# [WHAT TO WORK ON]
Using the material below, print the line that contains "ATOM 343 N N", the line that contains "ATOM 353 C CA", and every line in between, exactly and nothing else.

# [MATERIALS PROVIDED]
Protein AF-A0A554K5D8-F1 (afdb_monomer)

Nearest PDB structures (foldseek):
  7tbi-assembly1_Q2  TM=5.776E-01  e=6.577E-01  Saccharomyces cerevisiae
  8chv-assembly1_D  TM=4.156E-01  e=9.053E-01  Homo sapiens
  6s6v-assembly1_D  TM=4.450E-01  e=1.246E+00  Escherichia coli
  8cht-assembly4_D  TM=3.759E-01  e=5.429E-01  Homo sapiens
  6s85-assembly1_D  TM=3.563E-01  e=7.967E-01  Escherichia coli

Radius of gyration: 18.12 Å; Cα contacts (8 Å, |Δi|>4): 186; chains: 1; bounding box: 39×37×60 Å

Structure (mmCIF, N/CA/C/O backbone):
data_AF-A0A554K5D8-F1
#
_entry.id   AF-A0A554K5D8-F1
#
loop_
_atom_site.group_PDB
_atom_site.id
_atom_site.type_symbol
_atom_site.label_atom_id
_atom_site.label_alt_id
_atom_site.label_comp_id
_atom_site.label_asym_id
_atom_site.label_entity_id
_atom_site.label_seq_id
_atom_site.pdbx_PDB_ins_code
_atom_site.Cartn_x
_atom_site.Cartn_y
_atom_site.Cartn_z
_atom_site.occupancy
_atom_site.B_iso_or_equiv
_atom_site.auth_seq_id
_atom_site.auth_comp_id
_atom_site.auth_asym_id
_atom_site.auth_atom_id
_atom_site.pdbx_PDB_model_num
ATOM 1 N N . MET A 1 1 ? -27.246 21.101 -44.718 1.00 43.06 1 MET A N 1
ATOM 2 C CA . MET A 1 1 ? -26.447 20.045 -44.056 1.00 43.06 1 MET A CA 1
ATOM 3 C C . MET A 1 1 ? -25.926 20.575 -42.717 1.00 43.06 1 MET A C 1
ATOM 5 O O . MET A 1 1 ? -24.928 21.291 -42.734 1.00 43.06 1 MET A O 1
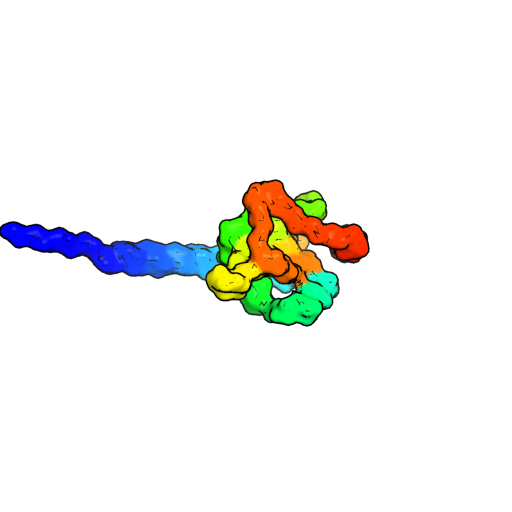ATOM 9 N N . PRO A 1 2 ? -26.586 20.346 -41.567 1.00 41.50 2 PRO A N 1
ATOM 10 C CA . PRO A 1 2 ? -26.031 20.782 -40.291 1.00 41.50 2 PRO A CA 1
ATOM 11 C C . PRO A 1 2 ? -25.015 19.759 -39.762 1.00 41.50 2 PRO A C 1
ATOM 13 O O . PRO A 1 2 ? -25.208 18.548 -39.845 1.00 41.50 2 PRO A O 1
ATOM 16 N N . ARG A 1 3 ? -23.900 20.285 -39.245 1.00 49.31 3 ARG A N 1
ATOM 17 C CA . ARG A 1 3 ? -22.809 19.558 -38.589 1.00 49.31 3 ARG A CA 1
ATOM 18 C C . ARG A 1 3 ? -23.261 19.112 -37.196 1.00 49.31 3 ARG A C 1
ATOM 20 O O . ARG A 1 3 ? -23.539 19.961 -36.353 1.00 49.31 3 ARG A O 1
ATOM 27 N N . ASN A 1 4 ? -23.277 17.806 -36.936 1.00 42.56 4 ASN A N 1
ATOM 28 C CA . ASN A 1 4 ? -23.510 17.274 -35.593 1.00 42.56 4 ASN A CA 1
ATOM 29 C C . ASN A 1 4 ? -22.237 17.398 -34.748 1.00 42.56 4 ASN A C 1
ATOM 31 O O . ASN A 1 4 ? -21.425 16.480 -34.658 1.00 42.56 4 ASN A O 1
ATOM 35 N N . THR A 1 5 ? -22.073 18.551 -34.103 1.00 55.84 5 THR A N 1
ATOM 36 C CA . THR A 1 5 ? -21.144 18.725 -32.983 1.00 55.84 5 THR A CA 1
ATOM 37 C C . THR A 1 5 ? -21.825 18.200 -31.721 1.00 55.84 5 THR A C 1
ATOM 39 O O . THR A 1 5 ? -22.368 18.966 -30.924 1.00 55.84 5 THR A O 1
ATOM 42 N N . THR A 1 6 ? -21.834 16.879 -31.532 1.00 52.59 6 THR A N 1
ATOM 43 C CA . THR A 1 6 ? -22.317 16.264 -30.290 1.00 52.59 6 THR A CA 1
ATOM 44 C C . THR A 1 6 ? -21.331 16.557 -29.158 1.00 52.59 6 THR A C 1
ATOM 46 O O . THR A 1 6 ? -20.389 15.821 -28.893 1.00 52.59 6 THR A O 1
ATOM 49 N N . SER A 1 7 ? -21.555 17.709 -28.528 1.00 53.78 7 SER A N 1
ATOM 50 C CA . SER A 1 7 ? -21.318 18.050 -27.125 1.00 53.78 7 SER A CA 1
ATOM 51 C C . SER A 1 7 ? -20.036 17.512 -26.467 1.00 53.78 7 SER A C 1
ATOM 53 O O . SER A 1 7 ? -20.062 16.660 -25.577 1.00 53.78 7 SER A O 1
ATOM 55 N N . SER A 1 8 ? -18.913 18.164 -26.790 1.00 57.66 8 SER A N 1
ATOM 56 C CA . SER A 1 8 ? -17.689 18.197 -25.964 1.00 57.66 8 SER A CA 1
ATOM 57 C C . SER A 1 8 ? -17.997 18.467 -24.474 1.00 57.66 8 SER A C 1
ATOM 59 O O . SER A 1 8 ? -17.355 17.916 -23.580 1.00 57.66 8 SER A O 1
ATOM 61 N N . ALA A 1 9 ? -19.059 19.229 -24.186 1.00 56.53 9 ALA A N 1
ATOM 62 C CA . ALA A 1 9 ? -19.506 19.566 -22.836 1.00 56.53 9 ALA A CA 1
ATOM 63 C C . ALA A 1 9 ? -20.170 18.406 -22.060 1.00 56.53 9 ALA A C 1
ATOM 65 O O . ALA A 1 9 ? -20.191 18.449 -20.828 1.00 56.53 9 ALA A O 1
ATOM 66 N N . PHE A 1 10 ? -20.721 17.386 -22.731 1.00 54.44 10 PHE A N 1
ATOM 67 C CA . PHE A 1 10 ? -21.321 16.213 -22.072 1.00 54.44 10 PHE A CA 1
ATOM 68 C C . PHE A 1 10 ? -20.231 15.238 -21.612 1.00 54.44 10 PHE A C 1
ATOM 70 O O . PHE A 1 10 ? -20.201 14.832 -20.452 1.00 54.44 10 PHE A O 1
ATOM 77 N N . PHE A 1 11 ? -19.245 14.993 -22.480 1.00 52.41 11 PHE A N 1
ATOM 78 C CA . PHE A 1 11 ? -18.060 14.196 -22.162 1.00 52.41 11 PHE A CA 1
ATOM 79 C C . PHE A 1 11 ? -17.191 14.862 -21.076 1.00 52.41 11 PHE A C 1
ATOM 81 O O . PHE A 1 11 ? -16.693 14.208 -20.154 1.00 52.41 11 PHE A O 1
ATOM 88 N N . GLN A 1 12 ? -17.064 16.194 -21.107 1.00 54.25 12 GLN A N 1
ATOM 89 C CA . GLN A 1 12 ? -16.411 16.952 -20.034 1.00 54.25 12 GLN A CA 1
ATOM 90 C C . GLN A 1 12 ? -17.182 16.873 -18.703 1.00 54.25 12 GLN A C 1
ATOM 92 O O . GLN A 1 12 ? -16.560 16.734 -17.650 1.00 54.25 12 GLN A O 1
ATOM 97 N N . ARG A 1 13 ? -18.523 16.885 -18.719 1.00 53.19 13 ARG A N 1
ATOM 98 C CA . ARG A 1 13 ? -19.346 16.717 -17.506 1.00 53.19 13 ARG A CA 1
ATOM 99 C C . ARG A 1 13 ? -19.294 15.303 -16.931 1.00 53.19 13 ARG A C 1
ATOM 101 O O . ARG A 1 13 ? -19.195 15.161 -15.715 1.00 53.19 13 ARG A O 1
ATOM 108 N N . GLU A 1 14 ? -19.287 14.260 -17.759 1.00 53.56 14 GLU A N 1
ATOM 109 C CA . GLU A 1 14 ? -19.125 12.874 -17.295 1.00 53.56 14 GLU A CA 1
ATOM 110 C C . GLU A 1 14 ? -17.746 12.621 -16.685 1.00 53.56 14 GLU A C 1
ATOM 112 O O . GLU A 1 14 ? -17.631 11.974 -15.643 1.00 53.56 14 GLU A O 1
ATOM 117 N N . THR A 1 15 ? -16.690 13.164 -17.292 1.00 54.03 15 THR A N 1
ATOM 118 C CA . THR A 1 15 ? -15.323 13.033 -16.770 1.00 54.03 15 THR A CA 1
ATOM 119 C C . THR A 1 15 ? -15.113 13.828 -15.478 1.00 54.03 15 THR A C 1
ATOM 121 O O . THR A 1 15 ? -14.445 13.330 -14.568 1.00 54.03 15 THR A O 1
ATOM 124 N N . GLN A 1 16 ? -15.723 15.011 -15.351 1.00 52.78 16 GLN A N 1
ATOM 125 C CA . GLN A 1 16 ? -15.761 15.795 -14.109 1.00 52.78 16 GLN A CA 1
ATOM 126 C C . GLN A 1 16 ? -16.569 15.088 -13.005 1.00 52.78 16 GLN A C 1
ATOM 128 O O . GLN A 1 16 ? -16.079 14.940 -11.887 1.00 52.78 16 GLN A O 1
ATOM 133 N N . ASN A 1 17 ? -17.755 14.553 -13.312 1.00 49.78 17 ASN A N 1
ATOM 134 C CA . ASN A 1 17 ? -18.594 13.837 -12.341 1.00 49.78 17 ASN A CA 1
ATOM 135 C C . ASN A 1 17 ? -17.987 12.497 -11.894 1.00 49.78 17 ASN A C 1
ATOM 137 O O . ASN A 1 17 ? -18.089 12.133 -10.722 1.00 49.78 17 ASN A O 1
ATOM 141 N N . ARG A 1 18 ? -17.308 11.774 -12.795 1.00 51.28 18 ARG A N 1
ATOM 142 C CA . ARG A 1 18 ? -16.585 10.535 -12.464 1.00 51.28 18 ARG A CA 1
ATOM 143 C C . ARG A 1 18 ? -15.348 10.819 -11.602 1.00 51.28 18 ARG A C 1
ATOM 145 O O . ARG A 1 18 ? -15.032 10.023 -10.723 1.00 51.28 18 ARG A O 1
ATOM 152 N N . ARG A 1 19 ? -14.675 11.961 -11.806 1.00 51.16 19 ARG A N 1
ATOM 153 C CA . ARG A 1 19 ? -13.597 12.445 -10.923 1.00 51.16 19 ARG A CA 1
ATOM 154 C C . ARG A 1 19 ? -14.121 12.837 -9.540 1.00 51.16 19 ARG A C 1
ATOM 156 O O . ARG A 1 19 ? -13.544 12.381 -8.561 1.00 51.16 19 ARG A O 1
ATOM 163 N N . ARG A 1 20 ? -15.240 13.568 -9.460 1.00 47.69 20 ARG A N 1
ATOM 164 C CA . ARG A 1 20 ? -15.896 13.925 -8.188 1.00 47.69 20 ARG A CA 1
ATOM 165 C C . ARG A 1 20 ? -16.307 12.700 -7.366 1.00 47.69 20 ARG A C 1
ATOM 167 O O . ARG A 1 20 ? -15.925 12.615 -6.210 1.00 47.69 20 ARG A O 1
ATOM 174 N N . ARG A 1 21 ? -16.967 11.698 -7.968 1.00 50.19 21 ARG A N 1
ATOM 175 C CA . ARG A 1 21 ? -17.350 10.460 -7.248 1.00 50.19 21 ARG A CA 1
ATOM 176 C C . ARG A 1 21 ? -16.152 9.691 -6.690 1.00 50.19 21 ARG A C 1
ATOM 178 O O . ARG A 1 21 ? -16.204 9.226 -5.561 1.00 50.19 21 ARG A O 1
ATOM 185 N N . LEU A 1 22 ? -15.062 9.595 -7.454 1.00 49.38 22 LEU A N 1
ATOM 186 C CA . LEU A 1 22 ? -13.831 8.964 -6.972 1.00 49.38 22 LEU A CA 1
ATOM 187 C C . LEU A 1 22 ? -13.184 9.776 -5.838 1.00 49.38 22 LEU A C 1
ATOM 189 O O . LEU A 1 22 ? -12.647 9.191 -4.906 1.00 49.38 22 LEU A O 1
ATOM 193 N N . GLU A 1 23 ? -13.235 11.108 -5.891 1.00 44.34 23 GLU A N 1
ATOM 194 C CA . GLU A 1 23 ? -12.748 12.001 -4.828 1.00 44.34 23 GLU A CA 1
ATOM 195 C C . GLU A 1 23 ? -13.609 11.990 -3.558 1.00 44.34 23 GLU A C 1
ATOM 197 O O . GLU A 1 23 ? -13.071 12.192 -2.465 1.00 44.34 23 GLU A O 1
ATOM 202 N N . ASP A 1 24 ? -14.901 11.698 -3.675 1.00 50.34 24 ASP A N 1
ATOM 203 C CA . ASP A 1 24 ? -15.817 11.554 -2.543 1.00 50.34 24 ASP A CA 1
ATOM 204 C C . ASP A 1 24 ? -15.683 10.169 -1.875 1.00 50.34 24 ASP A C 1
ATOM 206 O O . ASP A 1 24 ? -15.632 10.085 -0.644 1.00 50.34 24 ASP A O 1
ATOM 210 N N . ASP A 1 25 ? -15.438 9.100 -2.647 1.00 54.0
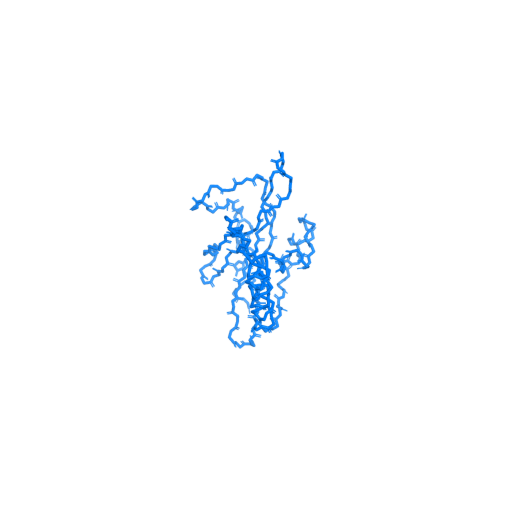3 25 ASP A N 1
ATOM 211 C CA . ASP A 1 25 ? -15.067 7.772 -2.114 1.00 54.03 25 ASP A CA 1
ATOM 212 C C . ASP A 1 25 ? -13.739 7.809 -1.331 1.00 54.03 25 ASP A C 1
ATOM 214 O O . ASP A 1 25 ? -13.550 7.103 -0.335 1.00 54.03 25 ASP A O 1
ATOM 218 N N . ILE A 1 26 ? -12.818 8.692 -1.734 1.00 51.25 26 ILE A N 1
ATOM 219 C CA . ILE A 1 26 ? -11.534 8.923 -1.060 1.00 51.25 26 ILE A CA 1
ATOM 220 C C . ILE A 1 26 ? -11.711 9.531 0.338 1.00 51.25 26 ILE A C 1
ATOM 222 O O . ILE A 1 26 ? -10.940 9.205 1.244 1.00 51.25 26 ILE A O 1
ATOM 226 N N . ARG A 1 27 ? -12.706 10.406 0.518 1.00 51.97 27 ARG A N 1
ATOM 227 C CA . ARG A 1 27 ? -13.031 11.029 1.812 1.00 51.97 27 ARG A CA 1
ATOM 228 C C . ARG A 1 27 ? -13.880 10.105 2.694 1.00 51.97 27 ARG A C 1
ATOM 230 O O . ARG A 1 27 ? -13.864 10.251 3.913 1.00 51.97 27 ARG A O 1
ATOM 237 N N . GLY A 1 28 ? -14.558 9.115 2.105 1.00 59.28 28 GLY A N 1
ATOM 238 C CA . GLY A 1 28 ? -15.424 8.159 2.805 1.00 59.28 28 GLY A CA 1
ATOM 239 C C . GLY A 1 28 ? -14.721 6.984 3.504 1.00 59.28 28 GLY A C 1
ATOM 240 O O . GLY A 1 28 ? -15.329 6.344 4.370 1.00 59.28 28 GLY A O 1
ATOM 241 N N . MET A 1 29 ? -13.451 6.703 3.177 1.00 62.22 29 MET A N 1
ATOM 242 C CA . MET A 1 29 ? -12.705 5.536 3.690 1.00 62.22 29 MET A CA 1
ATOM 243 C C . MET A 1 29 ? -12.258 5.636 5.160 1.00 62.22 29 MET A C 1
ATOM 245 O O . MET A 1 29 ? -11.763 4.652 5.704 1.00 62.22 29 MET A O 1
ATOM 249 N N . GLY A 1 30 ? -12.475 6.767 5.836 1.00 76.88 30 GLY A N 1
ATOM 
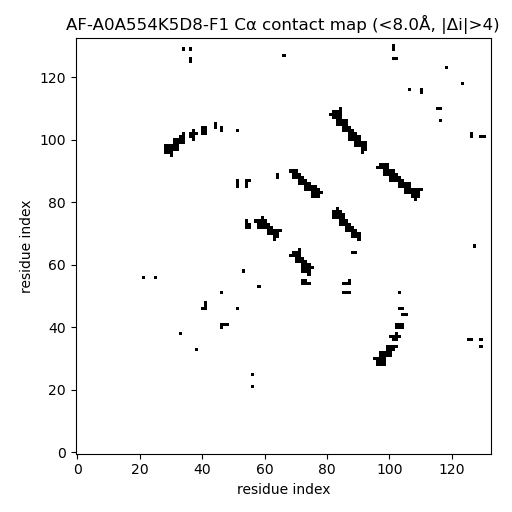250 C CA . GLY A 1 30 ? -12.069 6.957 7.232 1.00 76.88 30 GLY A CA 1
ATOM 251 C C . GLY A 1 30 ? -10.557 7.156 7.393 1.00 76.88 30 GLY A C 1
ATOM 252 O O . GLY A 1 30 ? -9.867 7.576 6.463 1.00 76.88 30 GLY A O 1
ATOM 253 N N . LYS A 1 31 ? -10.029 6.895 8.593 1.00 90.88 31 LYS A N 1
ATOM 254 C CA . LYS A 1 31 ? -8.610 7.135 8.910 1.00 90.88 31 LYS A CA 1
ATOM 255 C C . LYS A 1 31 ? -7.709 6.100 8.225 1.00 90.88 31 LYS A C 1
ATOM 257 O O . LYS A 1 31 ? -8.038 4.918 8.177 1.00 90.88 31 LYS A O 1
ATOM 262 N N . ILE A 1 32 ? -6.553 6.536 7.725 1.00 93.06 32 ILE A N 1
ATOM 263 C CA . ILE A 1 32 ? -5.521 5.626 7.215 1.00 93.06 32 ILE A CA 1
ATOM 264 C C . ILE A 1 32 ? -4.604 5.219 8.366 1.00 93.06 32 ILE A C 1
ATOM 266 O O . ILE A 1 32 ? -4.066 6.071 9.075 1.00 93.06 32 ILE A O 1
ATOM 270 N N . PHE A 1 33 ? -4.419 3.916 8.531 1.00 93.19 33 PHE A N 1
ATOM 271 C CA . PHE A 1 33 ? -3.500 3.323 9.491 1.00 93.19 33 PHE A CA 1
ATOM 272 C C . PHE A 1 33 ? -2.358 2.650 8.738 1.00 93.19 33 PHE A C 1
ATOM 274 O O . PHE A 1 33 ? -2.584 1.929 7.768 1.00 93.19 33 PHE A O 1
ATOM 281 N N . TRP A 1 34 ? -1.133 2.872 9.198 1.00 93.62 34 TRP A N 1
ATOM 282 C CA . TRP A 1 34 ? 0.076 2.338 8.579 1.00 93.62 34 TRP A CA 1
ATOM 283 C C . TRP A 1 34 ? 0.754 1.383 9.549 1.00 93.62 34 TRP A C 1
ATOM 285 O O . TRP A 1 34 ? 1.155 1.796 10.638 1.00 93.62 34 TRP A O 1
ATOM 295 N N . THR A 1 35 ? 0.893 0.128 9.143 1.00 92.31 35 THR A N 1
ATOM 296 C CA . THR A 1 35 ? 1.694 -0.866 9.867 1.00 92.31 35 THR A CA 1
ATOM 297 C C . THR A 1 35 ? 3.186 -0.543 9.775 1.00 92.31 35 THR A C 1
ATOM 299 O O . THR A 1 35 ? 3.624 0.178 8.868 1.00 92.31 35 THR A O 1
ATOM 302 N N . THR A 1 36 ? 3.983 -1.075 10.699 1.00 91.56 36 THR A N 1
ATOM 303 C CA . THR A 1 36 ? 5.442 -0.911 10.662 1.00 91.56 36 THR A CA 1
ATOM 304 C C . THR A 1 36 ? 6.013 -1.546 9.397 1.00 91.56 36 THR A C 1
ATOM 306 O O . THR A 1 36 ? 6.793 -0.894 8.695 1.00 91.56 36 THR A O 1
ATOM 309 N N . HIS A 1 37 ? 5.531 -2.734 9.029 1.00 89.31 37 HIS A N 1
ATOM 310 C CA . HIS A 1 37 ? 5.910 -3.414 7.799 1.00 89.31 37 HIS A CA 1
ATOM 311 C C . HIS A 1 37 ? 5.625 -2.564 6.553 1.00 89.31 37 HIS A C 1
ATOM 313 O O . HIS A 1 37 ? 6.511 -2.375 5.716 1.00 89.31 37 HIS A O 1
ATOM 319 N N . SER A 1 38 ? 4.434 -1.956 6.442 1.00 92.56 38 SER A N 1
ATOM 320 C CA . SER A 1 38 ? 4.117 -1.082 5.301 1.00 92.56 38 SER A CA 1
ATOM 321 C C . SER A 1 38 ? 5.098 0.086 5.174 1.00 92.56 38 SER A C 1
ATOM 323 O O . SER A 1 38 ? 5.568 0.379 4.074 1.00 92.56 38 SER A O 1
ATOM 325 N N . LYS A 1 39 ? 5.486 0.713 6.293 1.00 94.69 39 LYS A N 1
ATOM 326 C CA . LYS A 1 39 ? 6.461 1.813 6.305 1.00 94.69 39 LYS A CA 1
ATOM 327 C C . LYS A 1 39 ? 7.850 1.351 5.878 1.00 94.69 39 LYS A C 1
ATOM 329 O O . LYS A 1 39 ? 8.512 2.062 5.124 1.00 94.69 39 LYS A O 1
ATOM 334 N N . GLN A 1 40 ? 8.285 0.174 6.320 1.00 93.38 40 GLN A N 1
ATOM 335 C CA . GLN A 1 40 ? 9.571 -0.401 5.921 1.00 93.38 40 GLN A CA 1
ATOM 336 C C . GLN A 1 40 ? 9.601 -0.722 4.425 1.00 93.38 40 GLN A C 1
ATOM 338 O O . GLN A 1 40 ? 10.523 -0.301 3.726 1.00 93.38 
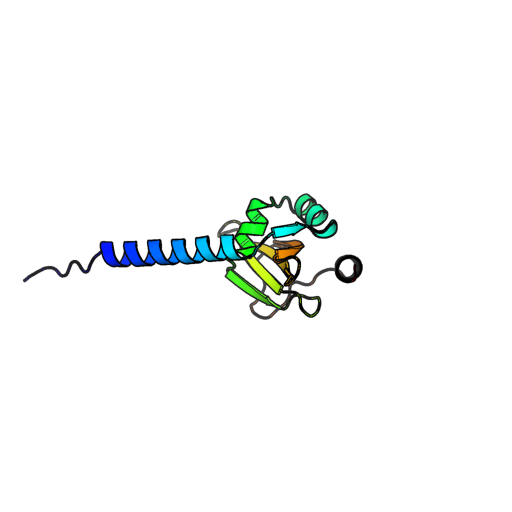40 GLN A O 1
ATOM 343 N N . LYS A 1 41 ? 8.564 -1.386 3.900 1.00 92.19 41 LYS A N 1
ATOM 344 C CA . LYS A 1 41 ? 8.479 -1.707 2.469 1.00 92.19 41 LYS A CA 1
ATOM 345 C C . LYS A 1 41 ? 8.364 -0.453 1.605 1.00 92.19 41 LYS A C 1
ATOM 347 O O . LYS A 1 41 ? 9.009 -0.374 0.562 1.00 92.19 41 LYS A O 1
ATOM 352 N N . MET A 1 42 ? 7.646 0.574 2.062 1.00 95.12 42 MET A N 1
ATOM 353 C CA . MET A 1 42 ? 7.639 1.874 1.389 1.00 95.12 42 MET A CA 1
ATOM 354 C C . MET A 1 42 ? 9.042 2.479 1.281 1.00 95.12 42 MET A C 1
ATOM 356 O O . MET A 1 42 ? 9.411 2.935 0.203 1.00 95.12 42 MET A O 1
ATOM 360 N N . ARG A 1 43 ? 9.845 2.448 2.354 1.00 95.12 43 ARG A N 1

# [EXPECTED ANSWER]
ATOM 343 N N . LYS A 1 41 ? 8.564 -1.386 3.900 1.00 92.19 41 LYS A N 1
ATOM 344 C CA . LYS A 1 41 ? 8.479 -1.707 2.469 1.00 92.19 41 LYS A CA 1
ATOM 345 C C . LYS A 1 41 ? 8.364 -0.453 1.605 1.00 92.19 41 LYS A C 1
ATOM 347 O O . LYS A 1 41 ? 9.009 -0.374 0.562 1.00 92.19 41 LYS A O 1
ATOM 352 N N . MET A 1 42 ? 7.646 0.574 2.062 1.00 95.12 42 MET A N 1
ATOM 353 C CA . MET A 1 42 ? 7.639 1.874 1.389 1.00 95.12 42 MET A CA 1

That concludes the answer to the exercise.